Fluctuations of a driven membrane in an electrolyte

TL;DR

This paper models the behavior of a driven membrane in an electrolyte under out-of-equilibrium conditions, revealing new instability mechanisms due to electric fields and ion flow.

Contribution

It introduces a novel membrane equation of motion accounting for out-of-equilibrium effects in electrolyte environments.

Findings

Out-of-equilibrium conditions modify membrane tension and bending modulus.

New terms in the membrane equation lead to potential instabilities.

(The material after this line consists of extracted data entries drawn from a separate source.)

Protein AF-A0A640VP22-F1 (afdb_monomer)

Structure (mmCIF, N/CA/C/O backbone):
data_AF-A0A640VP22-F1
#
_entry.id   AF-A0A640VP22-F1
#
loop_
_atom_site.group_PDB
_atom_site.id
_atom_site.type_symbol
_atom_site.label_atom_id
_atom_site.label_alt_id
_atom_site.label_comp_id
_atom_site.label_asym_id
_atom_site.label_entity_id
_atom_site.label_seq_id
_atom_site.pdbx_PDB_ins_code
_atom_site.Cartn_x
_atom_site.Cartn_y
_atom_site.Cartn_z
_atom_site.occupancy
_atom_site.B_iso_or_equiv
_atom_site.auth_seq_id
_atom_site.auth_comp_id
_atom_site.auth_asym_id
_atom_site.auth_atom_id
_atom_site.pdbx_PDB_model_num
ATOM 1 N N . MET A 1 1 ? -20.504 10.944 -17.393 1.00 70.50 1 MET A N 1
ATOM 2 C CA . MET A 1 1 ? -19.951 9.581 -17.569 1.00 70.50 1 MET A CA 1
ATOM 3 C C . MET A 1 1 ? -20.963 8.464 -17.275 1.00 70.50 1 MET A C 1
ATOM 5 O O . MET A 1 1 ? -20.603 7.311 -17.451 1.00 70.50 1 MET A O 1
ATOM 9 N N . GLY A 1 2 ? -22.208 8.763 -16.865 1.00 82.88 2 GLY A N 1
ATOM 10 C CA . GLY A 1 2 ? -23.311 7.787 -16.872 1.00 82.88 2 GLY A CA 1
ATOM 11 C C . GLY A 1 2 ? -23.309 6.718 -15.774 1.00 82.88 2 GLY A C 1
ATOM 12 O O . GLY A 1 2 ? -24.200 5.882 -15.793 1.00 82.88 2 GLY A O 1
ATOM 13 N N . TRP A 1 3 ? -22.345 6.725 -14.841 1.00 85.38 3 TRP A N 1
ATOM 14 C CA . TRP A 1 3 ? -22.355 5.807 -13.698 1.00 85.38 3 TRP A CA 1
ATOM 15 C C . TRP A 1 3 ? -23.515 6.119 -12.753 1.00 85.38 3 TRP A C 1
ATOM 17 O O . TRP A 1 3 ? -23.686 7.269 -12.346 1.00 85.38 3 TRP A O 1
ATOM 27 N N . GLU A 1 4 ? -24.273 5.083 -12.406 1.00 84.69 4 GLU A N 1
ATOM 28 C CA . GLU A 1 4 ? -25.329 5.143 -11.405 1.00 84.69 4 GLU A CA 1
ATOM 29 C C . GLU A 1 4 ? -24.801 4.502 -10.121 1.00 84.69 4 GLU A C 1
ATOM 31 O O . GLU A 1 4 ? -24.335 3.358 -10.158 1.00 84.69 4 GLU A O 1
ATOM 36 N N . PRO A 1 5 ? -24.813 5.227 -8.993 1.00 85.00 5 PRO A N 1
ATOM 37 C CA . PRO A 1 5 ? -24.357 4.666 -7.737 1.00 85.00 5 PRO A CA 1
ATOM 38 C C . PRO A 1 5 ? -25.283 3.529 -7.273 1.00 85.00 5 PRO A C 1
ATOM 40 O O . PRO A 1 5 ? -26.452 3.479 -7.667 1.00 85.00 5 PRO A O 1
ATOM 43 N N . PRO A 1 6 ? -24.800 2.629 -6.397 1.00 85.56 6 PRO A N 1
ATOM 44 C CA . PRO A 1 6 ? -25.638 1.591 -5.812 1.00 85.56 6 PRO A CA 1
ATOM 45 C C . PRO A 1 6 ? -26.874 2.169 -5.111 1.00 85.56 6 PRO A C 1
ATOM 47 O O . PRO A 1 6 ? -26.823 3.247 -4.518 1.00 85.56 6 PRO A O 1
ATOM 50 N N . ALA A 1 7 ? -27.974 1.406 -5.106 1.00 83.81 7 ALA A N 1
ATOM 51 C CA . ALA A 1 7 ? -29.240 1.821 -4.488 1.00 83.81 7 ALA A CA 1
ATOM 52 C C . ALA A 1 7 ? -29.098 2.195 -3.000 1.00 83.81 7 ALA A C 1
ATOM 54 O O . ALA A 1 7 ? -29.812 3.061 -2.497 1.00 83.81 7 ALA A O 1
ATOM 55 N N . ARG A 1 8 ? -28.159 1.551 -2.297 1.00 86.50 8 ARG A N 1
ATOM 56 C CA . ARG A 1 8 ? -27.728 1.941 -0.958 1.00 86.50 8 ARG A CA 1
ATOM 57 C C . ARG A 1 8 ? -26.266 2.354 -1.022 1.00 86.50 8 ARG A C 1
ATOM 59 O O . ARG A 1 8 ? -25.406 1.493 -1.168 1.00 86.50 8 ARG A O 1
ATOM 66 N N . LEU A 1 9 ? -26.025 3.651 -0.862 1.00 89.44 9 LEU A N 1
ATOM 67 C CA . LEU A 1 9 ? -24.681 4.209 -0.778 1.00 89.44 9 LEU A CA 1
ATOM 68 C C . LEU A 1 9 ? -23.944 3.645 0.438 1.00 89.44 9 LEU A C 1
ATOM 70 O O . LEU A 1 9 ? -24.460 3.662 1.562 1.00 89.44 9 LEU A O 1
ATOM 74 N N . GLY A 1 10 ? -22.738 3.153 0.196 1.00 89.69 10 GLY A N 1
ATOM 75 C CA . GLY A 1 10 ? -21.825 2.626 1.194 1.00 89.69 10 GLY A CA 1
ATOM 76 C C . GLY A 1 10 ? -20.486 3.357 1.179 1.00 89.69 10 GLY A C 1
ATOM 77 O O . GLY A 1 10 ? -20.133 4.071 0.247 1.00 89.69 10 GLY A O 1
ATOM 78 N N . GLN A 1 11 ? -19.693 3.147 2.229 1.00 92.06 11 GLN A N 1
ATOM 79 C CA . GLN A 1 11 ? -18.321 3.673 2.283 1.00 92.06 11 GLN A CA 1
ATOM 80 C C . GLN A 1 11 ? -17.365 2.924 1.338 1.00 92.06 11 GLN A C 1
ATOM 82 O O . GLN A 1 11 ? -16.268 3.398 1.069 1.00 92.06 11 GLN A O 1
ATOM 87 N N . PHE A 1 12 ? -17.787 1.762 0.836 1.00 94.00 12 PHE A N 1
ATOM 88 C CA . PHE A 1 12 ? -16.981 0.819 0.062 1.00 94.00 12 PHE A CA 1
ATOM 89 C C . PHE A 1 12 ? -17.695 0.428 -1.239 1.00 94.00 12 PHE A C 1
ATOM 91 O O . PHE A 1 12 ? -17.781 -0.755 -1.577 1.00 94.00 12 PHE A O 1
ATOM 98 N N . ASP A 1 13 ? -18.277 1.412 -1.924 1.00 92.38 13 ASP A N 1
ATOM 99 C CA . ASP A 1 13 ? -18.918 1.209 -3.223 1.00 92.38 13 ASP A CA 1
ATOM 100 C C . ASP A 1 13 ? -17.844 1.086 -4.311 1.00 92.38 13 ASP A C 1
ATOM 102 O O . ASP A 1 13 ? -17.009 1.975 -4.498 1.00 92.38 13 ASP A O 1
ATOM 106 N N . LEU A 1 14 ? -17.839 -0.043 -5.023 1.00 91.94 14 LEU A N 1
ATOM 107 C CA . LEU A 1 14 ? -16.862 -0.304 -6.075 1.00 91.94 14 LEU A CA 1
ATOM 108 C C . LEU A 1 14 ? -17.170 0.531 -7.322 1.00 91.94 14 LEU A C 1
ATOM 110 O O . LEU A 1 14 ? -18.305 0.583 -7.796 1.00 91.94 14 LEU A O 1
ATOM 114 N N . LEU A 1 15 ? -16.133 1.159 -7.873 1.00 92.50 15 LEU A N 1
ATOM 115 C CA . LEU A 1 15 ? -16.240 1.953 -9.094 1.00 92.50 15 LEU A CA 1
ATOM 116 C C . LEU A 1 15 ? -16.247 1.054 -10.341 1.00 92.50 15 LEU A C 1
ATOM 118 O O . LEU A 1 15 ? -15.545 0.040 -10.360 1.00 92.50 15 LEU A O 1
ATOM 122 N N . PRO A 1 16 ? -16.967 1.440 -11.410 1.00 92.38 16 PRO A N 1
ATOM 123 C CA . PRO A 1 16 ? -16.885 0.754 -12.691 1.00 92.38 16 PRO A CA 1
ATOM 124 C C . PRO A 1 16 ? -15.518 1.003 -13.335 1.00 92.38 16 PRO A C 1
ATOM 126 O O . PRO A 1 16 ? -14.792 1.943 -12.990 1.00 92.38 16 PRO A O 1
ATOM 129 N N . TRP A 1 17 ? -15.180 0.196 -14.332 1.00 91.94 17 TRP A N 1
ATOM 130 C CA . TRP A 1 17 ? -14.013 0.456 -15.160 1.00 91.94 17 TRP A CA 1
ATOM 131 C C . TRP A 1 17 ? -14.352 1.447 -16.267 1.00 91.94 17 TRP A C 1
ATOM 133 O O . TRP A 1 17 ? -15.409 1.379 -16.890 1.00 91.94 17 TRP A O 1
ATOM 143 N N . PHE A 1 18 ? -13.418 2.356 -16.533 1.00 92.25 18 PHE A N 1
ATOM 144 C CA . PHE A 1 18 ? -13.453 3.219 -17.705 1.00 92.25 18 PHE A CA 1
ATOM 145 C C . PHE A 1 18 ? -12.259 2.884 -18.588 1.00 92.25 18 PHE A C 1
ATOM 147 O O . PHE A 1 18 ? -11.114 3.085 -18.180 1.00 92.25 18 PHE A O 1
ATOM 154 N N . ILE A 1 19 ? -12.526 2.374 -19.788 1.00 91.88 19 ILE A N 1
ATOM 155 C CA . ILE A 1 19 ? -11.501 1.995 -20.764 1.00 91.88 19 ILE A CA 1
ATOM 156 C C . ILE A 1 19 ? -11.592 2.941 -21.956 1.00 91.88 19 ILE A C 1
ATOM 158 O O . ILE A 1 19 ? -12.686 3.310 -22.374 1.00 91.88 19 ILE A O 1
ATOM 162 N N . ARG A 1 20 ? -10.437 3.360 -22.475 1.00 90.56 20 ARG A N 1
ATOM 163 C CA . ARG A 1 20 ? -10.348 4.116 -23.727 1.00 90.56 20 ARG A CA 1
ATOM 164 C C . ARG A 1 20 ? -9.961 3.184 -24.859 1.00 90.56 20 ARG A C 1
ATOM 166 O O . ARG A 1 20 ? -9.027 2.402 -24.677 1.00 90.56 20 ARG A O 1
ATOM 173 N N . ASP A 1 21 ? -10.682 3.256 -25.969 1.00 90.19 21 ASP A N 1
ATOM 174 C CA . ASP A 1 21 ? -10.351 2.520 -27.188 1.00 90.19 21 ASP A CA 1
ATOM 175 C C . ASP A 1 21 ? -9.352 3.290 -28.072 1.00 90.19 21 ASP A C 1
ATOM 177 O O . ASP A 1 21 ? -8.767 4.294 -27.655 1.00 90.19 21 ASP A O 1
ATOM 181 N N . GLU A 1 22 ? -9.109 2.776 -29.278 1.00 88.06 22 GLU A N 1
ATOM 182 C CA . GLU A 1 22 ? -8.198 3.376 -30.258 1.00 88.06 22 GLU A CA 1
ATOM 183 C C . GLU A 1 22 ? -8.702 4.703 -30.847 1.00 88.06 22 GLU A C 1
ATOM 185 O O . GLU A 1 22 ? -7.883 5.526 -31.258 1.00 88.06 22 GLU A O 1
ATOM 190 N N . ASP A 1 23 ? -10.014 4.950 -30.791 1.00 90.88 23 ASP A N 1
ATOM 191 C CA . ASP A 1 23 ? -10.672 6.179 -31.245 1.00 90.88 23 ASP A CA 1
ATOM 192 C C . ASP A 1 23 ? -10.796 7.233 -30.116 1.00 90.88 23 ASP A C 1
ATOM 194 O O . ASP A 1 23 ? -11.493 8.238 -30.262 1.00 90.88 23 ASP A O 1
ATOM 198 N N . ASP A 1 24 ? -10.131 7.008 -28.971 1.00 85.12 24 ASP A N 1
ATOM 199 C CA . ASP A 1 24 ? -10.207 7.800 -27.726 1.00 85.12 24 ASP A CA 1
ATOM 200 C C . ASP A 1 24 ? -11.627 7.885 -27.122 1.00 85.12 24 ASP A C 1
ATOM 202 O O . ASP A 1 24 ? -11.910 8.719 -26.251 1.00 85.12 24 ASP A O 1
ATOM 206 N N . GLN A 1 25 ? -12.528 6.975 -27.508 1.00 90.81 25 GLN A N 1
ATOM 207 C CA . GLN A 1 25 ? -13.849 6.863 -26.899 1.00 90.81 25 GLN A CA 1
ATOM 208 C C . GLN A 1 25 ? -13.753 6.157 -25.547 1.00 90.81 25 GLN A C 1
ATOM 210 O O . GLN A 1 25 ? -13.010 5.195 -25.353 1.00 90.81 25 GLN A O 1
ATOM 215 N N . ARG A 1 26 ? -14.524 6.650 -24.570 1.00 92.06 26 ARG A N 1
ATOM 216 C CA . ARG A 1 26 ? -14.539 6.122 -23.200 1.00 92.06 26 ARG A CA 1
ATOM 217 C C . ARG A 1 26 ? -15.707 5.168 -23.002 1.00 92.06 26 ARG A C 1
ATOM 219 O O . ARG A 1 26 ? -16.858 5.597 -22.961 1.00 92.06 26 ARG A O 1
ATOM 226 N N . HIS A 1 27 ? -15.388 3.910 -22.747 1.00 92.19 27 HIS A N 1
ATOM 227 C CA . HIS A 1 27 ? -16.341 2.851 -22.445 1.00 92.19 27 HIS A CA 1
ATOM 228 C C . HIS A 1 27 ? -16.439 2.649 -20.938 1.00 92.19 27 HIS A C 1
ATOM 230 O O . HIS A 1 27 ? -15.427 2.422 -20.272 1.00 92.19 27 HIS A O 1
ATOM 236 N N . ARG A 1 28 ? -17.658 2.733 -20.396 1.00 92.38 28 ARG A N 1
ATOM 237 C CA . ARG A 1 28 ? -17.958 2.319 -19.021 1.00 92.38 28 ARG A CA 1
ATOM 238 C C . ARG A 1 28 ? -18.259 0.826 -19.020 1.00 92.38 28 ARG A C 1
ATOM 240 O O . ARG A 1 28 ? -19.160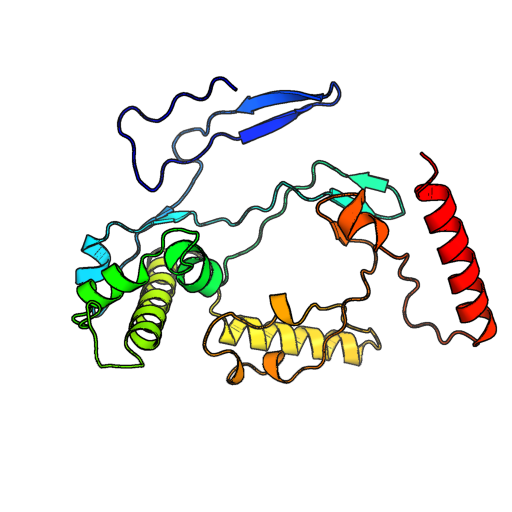 0.391 -19.731 1.00 92.38 28 ARG A O 1
ATOM 247 N N . ILE A 1 29 ? -17.558 0.078 -18.181 1.00 91.75 29 ILE A N 1
ATOM 248 C CA . ILE A 1 29 ? -17.802 -1.341 -17.939 1.00 91.75 29 ILE A CA 1
ATOM 249 C C . ILE A 1 29 ? -18.141 -1.495 -16.462 1.00 91.75 29 ILE A C 1
ATOM 251 O O . ILE A 1 29 ? -17.290 -1.291 -15.592 1.00 91.75 29 ILE A O 1
ATOM 255 N N . ASP A 1 30 ? -19.401 -1.814 -16.185 1.00 89.19 30 ASP A N 1
ATOM 256 C CA . ASP A 1 30 ? -19.852 -2.073 -14.824 1.00 89.19 30 ASP A CA 1
ATOM 257 C C . ASP A 1 30 ? -19.290 -3.418 -14.335 1.00 89.19 30 ASP A C 1
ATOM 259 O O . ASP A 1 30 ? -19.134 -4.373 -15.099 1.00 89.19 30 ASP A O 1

Charge accumulation near the membrane influences membrane dynamics.

Abstract

We develop a model for a driven cell- or artificial membrane in an electrolyte. The system is kept far from equilibrium by the application of a DC electric field or by concentration gradients, which causes ions to flow through specific ion-conducting units (representing pumps, channels or natural pores). We consider the case of planar geometry and Debye-H\"{u}ckel regime, and obtain the membrane equation of motion within Stokes hydrodynamics. At steady state, the applied field causes an accumulation of charges close to the membrane, which, similarly to the equilibrium case, can be described with renormalized membrane tension and bending modulus. However, as opposed to the equilibrium situation, we find new terms in the membrane equation of motion, which arise specifically in the out-of-equilibrium case. We show that these terms lead in certain conditions to instabilities.